Worthington, Minn., claims to be turkey capital of the United States. Worthington has competition, though. Example: In his autobiography, Dennis Green, head coach of the Minnesota Vikings, described his plan to sue the team’s owners if they refused to sell him a 30 percent share of the company.

Since a) privately held companies have no legal obligation to sell themselves to head coaches; b) writing an autobiography when you’re as unaccomplished as he is reveals an ego as big as Green’s waistline; and c) when you play hardball politics you’re best off doing it covertly; Minneapolis gets to include Green in its turkey production total. And at 285 pounds, he compensates for a large fraction of Worthington’s turkey production all by himself.

While you’re in the mood for turkey, here’s another turkey story for you from a reader I’ll call Stan, who worked for “a major US corporation.” The words are mostly his — I’m lightly paraphrasing from his description.

Once upon a time, Stan was a front-line manager responsible for keeping a large number of PCs up and running in five locations. Stan instituted a preventive maintenance program, and logged the results to help him spot trends — information that came in mighty handy on several occasions.

Then his management instituted a new trouble calls process. Instead of end-users’ calling Stan’s department directly, they were directed to call the front desk, which in turn called the help desk at corporate headquarters, which then opened a trouble report and paged Stan’s department, alerting them to a problem occurring probably no more than a several dozen paces away from their office.

Stan’s analysts would then log onto the corporate mainframe, find the trouble report, assign it to themselves, change its status to open, and then fix the problem.
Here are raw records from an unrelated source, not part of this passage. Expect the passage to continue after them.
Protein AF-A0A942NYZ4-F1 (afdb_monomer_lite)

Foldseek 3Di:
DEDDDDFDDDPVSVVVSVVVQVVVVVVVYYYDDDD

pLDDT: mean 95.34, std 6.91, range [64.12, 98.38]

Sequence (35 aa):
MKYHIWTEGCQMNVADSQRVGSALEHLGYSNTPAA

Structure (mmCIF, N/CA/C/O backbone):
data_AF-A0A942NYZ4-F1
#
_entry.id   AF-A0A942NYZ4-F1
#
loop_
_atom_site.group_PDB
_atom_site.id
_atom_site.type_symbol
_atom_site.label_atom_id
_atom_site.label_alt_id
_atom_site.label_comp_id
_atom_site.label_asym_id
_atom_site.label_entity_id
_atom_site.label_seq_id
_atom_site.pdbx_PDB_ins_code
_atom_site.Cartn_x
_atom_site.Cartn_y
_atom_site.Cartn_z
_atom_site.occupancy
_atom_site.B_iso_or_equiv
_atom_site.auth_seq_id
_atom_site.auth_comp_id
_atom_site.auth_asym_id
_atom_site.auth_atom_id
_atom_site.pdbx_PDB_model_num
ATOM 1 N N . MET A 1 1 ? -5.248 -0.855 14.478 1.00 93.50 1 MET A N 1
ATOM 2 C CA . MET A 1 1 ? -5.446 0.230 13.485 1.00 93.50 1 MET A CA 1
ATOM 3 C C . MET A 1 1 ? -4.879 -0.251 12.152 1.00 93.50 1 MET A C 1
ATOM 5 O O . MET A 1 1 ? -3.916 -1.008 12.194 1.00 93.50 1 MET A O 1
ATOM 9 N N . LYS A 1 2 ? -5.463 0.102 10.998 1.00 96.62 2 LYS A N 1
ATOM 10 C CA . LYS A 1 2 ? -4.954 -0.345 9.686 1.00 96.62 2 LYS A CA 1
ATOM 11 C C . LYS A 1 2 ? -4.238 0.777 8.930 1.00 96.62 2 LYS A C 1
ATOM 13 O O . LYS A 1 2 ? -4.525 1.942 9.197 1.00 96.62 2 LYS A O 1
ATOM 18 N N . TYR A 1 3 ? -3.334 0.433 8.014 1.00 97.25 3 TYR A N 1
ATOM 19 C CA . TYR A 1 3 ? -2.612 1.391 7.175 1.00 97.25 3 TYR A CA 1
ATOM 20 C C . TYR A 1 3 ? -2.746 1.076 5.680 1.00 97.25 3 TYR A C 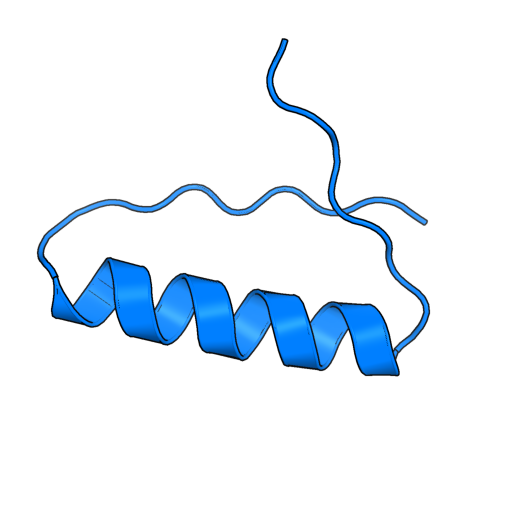1
ATOM 22 O O . TYR A 1 3 ? -2.917 -0.075 5.282 1.00 97.25 3 TYR A O 1
ATOM 30 N N . HIS A 1 4 ? -2.614 2.118 4.860 1.00 96.56 4 HIS A N 1
ATOM 31 C CA . HIS A 1 4 ? -2.489 2.025 3.409 1.00 96.56 4 HIS A CA 1
ATOM 32 C C . HIS A 1 4 ? -1.189 2.703 2.987 1.00 96.56 4 HIS A C 1
ATOM 34 O O . HIS A 1 4 ? -0.878 3.788 3.476 1.00 96.56 4 HIS A O 1
ATOM 40 N N . ILE A 1 5 ? -0.449 2.073 2.079 1.00 95.44 5 ILE A N 1
ATOM 41 C CA . ILE A 1 5 ? 0.700 2.687 1.416 1.00 95.44 5 ILE A CA 1
ATOM 42 C C . ILE A 1 5 ? 0.403 2.686 -0.075 1.00 95.44 5 ILE A C 1
ATOM 44 O O . ILE A 1 5 ? 0.120 1.640 -0.656 1.00 95.44 5 ILE A O 1
ATOM 48 N N . TRP A 1 6 ? 0.447 3.870 -0.672 1.00 95.31 6 TRP A N 1
ATOM 49 C CA . TRP A 1 6 ? 0.371 4.049 -2.111 1.00 95.31 6 TRP A CA 1
ATOM 50 C C . TRP A 1 6 ? 1.783 4.338 -2.615 1.00 95.31 6 TRP A C 1
ATOM 52 O O . TRP A 1 6 ? 2.416 5.302 -2.183 1.00 95.31 6 TRP A O 1
ATOM 62 N N . THR A 1 7 ? 2.282 3.497 -3.516 1.00 95.88 7 THR A N 1
ATOM 63 C CA . THR A 1 7 ? 3.624 3.641 -4.081 1.00 95.88 7 THR A CA 1
ATOM 64 C C . THR A 1 7 ? 3.540 4.246 -5.476 1.00 95.88 7 THR A C 1
ATOM 66 O O . THR A 1 7 ? 2.953 3.652 -6.374 1.00 95.88 7 THR A O 1
ATOM 69 N N . GLU A 1 8 ? 4.188 5.393 -5.675 1.00 96.62 8 GLU A N 1
ATOM 70 C CA . GLU A 1 8 ? 4.400 6.001 -6.995 1.00 96.62 8 GLU A CA 1
ATOM 71 C C . GLU A 1 8 ? 5.891 6.110 -7.285 1.00 96.62 8 GLU A C 1
ATOM 73 O O . GLU A 1 8 ? 6.692 6.359 -6.382 1.00 96.62 8 GLU A O 1
ATOM 78 N N . GLY A 1 9 ? 6.265 5.963 -8.556 1.00 96.44 9 GLY A N 1
ATOM 79 C CA . GLY A 1 9 ? 7.634 6.173 -9.014 1.00 96.44 9 GLY A CA 1
ATOM 80 C C . GLY A 1 9 ? 8.368 4.878 -9.346 1.00 96.44 9 GLY A C 1
ATOM 81 O O . GLY A 1 9 ? 7.875 4.049 -10.108 1.00 96.44 9 GLY A O 1
ATOM 82 N N . CYS A 1 10 ? 9.599 4.749 -8.852 1.00 97.44 10 CYS A N 1
ATOM 83 C CA . CYS A 1 10 ? 10.541 3.714 -9.277 1.00 97.44 10 CYS A CA 1
ATOM 84 C C . CYS A 1 10 ? 10.743 2.615 -8.222 1.00 97.44 10 CYS A C 1
ATOM 86 O O . CYS A 1 10 ? 10.134 2.615 -7.154 1.00 97.44 10 CYS A O 1
ATOM 88 N N . GLN A 1 11 ? 11.655 1.682 -8.507 1.00 97.88 11 GLN A N 1
ATOM 89 C CA . GLN A 1 11 ? 11.993 0.574 -7.604 1.00 97.88 11 GLN A CA 1
ATOM 90 C C . GLN A 1 11 ? 12.463 1.047 -6.220 1.00 97.88 11 GLN A C 1
ATOM 92 O O . GLN A 1 11 ? 12.209 0.386 -5.216 1.00 97.88 11 GLN A O 1
ATOM 97 N N . MET A 1 12 ? 13.094 2.221 -6.148 1.00 98.25 12 MET A N 1
ATOM 98 C CA . MET A 1 12 ? 13.499 2.819 -4.876 1.00 98.25 12 MET A CA 1
ATOM 99 C C . MET A 1 12 ? 12.285 3.151 -3.995 1.00 98.25 12 MET A C 1
ATOM 101 O O . MET A 1 12 ? 12.294 2.849 -2.807 1.00 98.25 12 MET A O 1
ATOM 105 N N . ASN A 1 13 ? 11.199 3.663 -4.587 1.00 98.00 13 ASN A N 1
ATOM 106 C CA . ASN A 1 13 ? 9.967 3.984 -3.865 1.00 98.00 13 ASN A CA 1
ATOM 107 C C . ASN A 1 13 ? 9.260 2.725 -3.346 1.00 98.00 13 ASN A C 1
ATOM 109 O O . ASN A 1 13 ? 8.649 2.763 -2.278 1.00 98.00 13 ASN A O 1
ATOM 113 N N . VAL A 1 14 ? 9.366 1.602 -4.066 1.00 97.81 14 VAL A N 1
ATOM 114 C CA . VAL A 1 14 ? 8.875 0.294 -3.600 1.00 97.81 14 VAL A CA 1
ATOM 115 C C . VAL A 1 14 ? 9.646 -0.152 -2.359 1.00 97.81 14 VAL A C 1
ATOM 117 O O . VAL A 1 14 ? 9.031 -0.516 -1.357 1.00 97.81 14 VAL A O 1
ATOM 120 N N . ALA A 1 15 ? 10.979 -0.073 -2.392 1.00 98.31 15 ALA A N 1
ATOM 121 C CA . ALA A 1 15 ? 11.817 -0.436 -1.251 1.00 98.31 15 ALA A CA 1
ATOM 122 C C . ALA A 1 15 ? 11.536 0.452 -0.026 1.00 98.31 15 ALA A C 1
ATOM 124 O O . ALA A 1 15 ? 11.419 -0.047 1.096 1.00 98.31 15 ALA A O 1
ATOM 125 N N . ASP A 1 16 ? 11.360 1.758 -0.235 1.00 98.31 16 ASP A N 1
ATOM 126 C CA . ASP A 1 16 ? 11.022 2.682 0.848 1.00 98.31 16 ASP A CA 1
ATOM 127 C C . ASP A 1 16 ? 9.613 2.428 1.401 1.00 98.31 16 ASP A C 1
ATOM 129 O O . ASP A 1 16 ? 9.423 2.426 2.618 1.00 98.31 16 ASP A O 1
ATOM 133 N N . SER A 1 17 ? 8.642 2.114 0.538 1.00 98.06 17 SER A N 1
ATOM 134 C CA . SER A 1 17 ? 7.279 1.737 0.943 1.00 98.06 17 SER A CA 1
ATOM 135 C C . SER A 1 17 ? 7.278 0.500 1.843 1.00 98.06 17 SER A C 1
ATOM 137 O O . SER A 1 17 ? 6.614 0.483 2.879 1.00 98.06 17 SER A O 1
ATOM 139 N N . GLN A 1 18 ? 8.073 -0.516 1.501 1.00 97.62 18 GLN A N 1
ATOM 140 C CA . GLN A 1 18 ? 8.238 -1.715 2.329 1.0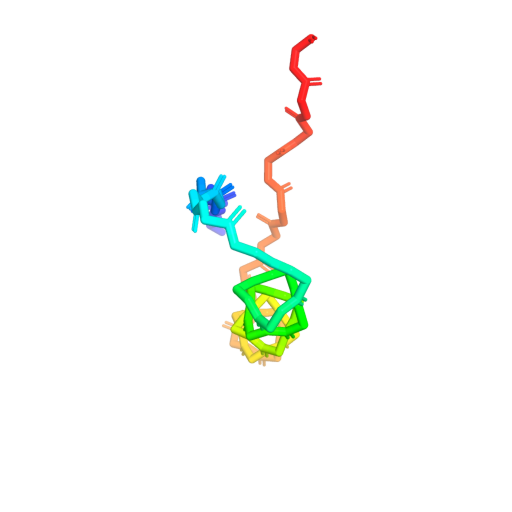0 97.62 18 GLN A CA 1
ATOM 141 C C . GLN A 1 18 ? 8.878 -1.384 3.683 1.00 97.62 18 GLN A C 1
ATOM 143 O O . GLN A 1 18 ? 8.421 -1.871 4.720 1.00 97.62 18 GLN A O 1
ATOM 148 N N . ARG A 1 19 ? 9.902 -0.517 3.697 1.00 98.38 19 ARG A N 1
ATOM 149 C CA . ARG A 1 19 ? 10.565 -0.085 4.936 1.00 98.38 19 ARG A CA 1
ATOM 150 C C . ARG A 1 19 ? 9.596 0.651 5.868 1.00 98.38 19 ARG A C 1
ATOM 152 O O . ARG A 1 19 ? 9.572 0.366 7.063 1.00 98.38 19 ARG A O 1
ATOM 159 N N . VAL A 1 20 ? 8.777 1.557 5.330 1.00 97.88 20 VAL A N 1
ATOM 160 C CA . VAL A 1 20 ? 7.738 2.265 6.099 1.00 97.88 20 VAL A CA 1
ATOM 161 C C . VAL A 1 20 ? 6.678 1.291 6.616 1.00 97.88 20 VAL A C 1
ATOM 163 O O . VAL A 1 20 ? 6.311 1.371 7.787 1.00 97.88 20 VAL A O 1
ATOM 166 N N . GLY A 1 21 ? 6.234 0.337 5.790 1.00 98.00 21 GLY A N 1
ATOM 167 C CA . GLY A 1 21 ? 5.282 -0.702 6.200 1.00 98.00 21 GLY A CA 1
ATOM 168 C C . GLY A 1 21 ? 5.776 -1.507 7.404 1.00 98.00 21 GLY A C 1
ATOM 169 O O . GLY A 1 21 ? 5.063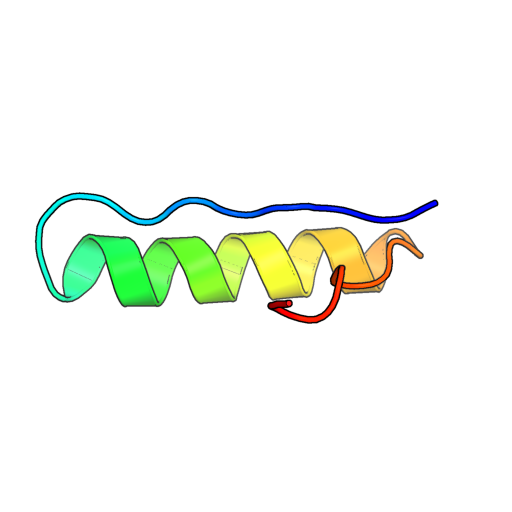 -1.624 8.398 1.00 98.00 21 GLY A O 1
ATOM 170 N N . SER A 1 22 ? 7.036 -1.952 7.376 1.00 98.19 22 SER A N 1
ATOM 171 C CA . SER A 1 22 ? 7.647 -2.673 8.502 1.00 98.19 22 SER A CA 1
ATOM 172 C C . SER A 1 22 ? 7.713 -1.826 9.779 1.00 98.19 22 SER A C 1
ATOM 174 O O . SER A 1 22 ? 7.469 -2.330 10.876 1.00 98.19 22 SER A O 1
ATOM 176 N N . ALA A 1 23 ? 8.004 -0.527 9.672 1.00 98.38 23 ALA A N 1
ATOM 177 C CA . ALA A 1 23 ? 7.992 0.361 10.834 1.00 98.38 23 ALA A CA 1
ATOM 178 C C . ALA A 1 23 ? 6.580 0.510 11.433 1.00 98.38 23 ALA A C 1
ATOM 180 O O . ALA A 1 23 ? 6.422 0.478 12.652 1.00 98.38 23 ALA A O 1
ATOM 181 N N . LEU A 1 24 ? 5.548 0.623 10.591 1.00 98.19 24 LEU A N 1
ATOM 182 C CA . LEU A 1 24 ? 4.151 0.695 11.034 1.00 98.19 24 LEU A CA 1
ATOM 183 C C . LEU A 1 24 ? 3.700 -0.597 11.728 1.00 98.19 24 LEU A C 1
ATOM 185 O O . LEU A 1 24 ? 2.986 -0.540 12.730 1.00 98.19 24 LEU A O 1
ATOM 189 N N . GLU A 1 25 ? 4.151 -1.752 11.244 1.00 97.94 25 GLU A N 1
ATOM 190 C CA . GLU A 1 25 ? 3.865 -3.053 11.857 1.00 97.94 25 GLU A CA 1
ATOM 191 C C . GLU A 1 25 ? 4.486 -3.184 13.251 1.00 97.94 25 GLU A C 1
ATOM 193 O O . GLU A 1 25 ? 3.805 -3.618 14.181 1.00 97.94 25 GLU A O 1
ATOM 198 N N . HIS A 1 26 ? 5.720 -2.705 13.448 1.00 98.12 26 HIS A N 1
ATOM 199 C CA . HIS A 1 26 ? 6.335 -2.635 14.781 1.00 98.12 26 HIS A CA 1
ATOM 200 C C . HIS A 1 26 ? 5.572 -1.721 15.755 1.00 98.12 26 HIS A C 1
ATOM 202 O O . HIS A 1 26 ? 5.625 -1.932 16.965 1.00 98.12 26 HIS A O 1
ATOM 208 N N . LEU A 1 27 ? 4.835 -0.731 15.244 1.00 97.81 27 LEU A N 1
ATOM 209 C CA . LEU A 1 27 ? 3.964 0.144 16.037 1.00 97.81 27 LEU A CA 1
ATOM 210 C C . LEU A 1 27 ? 2.562 -0.453 16.279 1.00 97.81 27 LEU A C 1
ATOM 212 O O . LEU A 1 27 ? 1.718 0.199 16.893 1.00 97.81 27 LEU A O 1
ATOM 216 N N . GLY A 1 28 ? 2.296 -1.677 15.809 1.00 97.94 28 GLY A N 1
ATOM 217 C CA . GLY A 1 28 ? 1.024 -2.381 16.001 1.00 97.94 28 GLY A CA 1
ATOM 218 C C . GLY A 1 28 ? -0.059 -2.042 14.970 1.00 97.94 28 GLY A C 1
ATOM 219 O O . GLY A 1 28 ? -1.237 -2.352 15.184 1.00 97.94 28 GLY A O 1
ATOM 220 N N . TYR A 1 29 ? 0.302 -1.4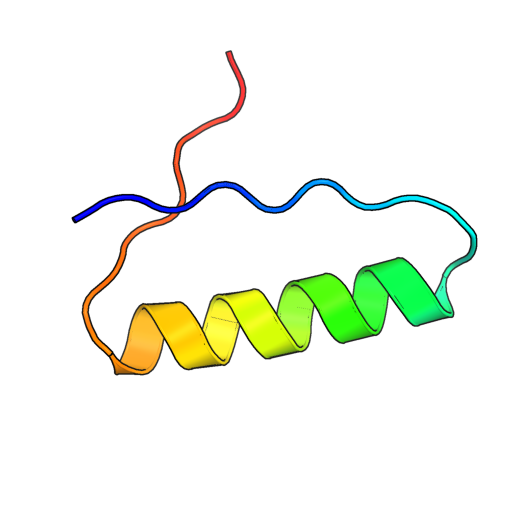01 13.856 1.00 97.88 29 TYR A N 1
ATOM 221 C CA . TYR A 1 29 ? -0.605 -1.245 12.721 1.00 97.88 29 TYR A CA 1
ATOM 222 C C . TYR A 1 29 ? -0.583 -2.497 11.842 1.00 97.88 29 TYR A C 1
ATOM 224 O O . TYR A 1 29 ? 0.399 -3.229 11.790 1.00 97.88 29 TYR A O 1
ATOM 232 N N . SER A 1 30 ? -1.669 -2.737 11.114 1.00 97.44 30 SER A N 1
ATOM 233 C CA . SER A 1 30 ? -1.754 -3.845 10.157 1.00 97.44 30 SER A CA 1
ATOM 234 C C . SER A 1 30 ? -2.033 -3.325 8.754 1.00 97.44 30 SER A C 1
ATOM 236 O O . SER A 1 30 ? -2.808 -2.382 8.587 1.00 97.44 30 SER A O 1
ATOM 238 N N . ASN A 1 31 ? -1.429 -3.947 7.745 1.00 95.81 31 ASN A N 1
ATOM 239 C CA . ASN A 1 31 ? -1.683 -3.599 6.352 1.00 95.81 31 ASN A CA 1
ATOM 240 C C . ASN A 1 31 ? -3.170 -3.813 6.005 1.00 95.81 31 ASN A C 1
ATOM 242 O O . ASN A 1 31 ? -3.772 -4.808 6.426 1.00 95.81 31 ASN A O 1
ATOM 246 N N . THR A 1 32 ? -3.778 -2.886 5.263 1.00 95.69 32 THR A N 1
ATOM 247 C CA . THR A 1 32 ? -5.096 -3.131 4.672 1.00 95.69 32 THR A CA 1
ATOM 248 C C . THR A 1 32 ? -4.935 -3.953 3.392 1.00 95.69 32 THR A C 1
ATOM 250 O O . THR A 1 32 ? -4.304 -3.458 2.459 1.00 95.69 32 THR A O 1
ATOM 253 N N . PRO A 1 33 ? -5.546 -5.152 3.296 1.00 85.31 33 PRO A N 1
ATOM 254 C CA . PRO A 1 33 ? -5.493 -5.952 2.078 1.00 85.31 33 PRO A CA 1
ATOM 255 C C . PRO A 1 33 ? -5.970 -5.141 0.871 1.00 85.31 33 PRO A C 1
ATOM 257 O O . PRO A 1 33 ? -6.952 -4.401 0.980 1.00 85.31 33 PRO A O 1
ATOM 260 N N . ALA A 1 34 ? -5.295 -5.291 -0.269 1.00 74.56 34 ALA A N 1
ATOM 261 C CA . ALA A 1 34 ? -5.820 -4.790 -1.534 1.00 74.56 34 ALA A CA 1
ATOM 262 C C . ALA A 1 34 ? -7.182 -5.455 -1.816 1.00 74.56 34 ALA A C 1
ATOM 264 O O . ALA A 1 34 ? -7.363 -6.633 -1.499 1.00 74.56 34 ALA A O 1
ATOM 265 N N . ALA A 1 35 ? -8.131 -4.667 -2.329 1.00 64.12 35 ALA A N 1
ATOM 266 C CA . ALA A 1 35 ? -9.474 -5.126 -2.683 1.00 64.12 35 ALA A CA 1
ATOM 267 C C . ALA A 1 35 ? -9.458 -6.071 -3.892 1.00 64.12 35 ALA A C 1
ATOM 269 O O . ALA A 1 35 ? -8.592 -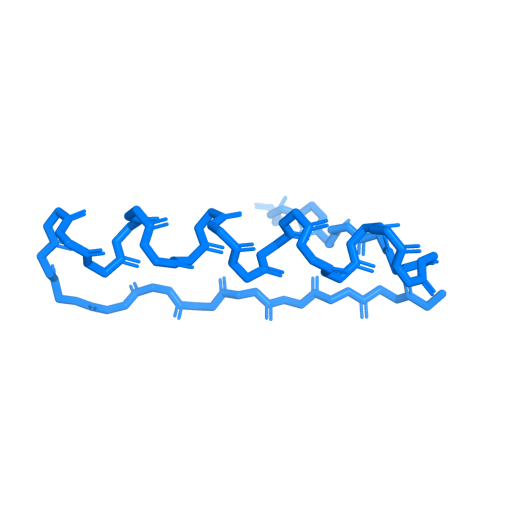5.875 -4.775 1.00 64.12 35 ALA A O 1
#

Seco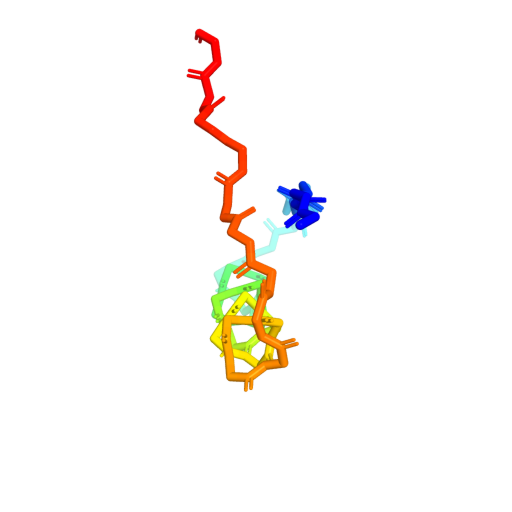ndary structure (DSSP, 8-state):
-EE-----SSHHHHHHHHHHHHHHHHTT-EEPPP-

Radius of gyration: 10.03 Å; chains: 1; bounding box: 23×12×25 Å

Afterward they retrieved the trouble report, closed it, and reported their time (including the “administrivia,” which was usually more time than it took to fix the problem), and what they did to fix it.

One thing you get from an advanced help desk system is statistics. Lots of ’em. And so Stan got some feedback on the success of his preventive maintenance program: Of all the offices, his had the smallest volume of trouble calls.

You know where this is going. Stan’s managers were devotees of the if-you-can’t-measure-you-can’t-manage school of process supervision, but not graduates of the be-careful-what-you-measure-because-that’s-what-you’ll-get college of advanced techniques. They measured productivity by number of trouble calls responded to, and therefore Stan’s office was the least “productive.” Management could not justify paying three salaries for such an “unproductive” office and gave Stan 30 days’ notice. Stan predicts that when the trouble call volume increases for this office (as it inevitably will), management will be able to point to its statistics to show how cutting one salary raised productivity.

OK, let’s be serious for a minute. Stan’s management made two basic conceptual errors. First, it designed its new process around management reporting, not staff effectiveness. Management reporting became the goal of the system, not a desirable byproduct. Problem management systems must always improve convenience for end-users and be unobtrusive and helpful for technicians, or they’ll fail.

Far worse, though, Stan’s management confused internal process management measures with external, business results measures. “Trouble calls responded to” merely measures a departmental sub-process, not a business result. The business result is measured by end-user up-time, however it’s accomplished.

Stan’s management, obsessed by numbers, had no interest in the business result. (No, I won’t name the company. If I did, companies that might do some soul-searching wouldn’t bother.)

Oh well. At least we won’t suffer from a turkey shortage this Thanksgiving.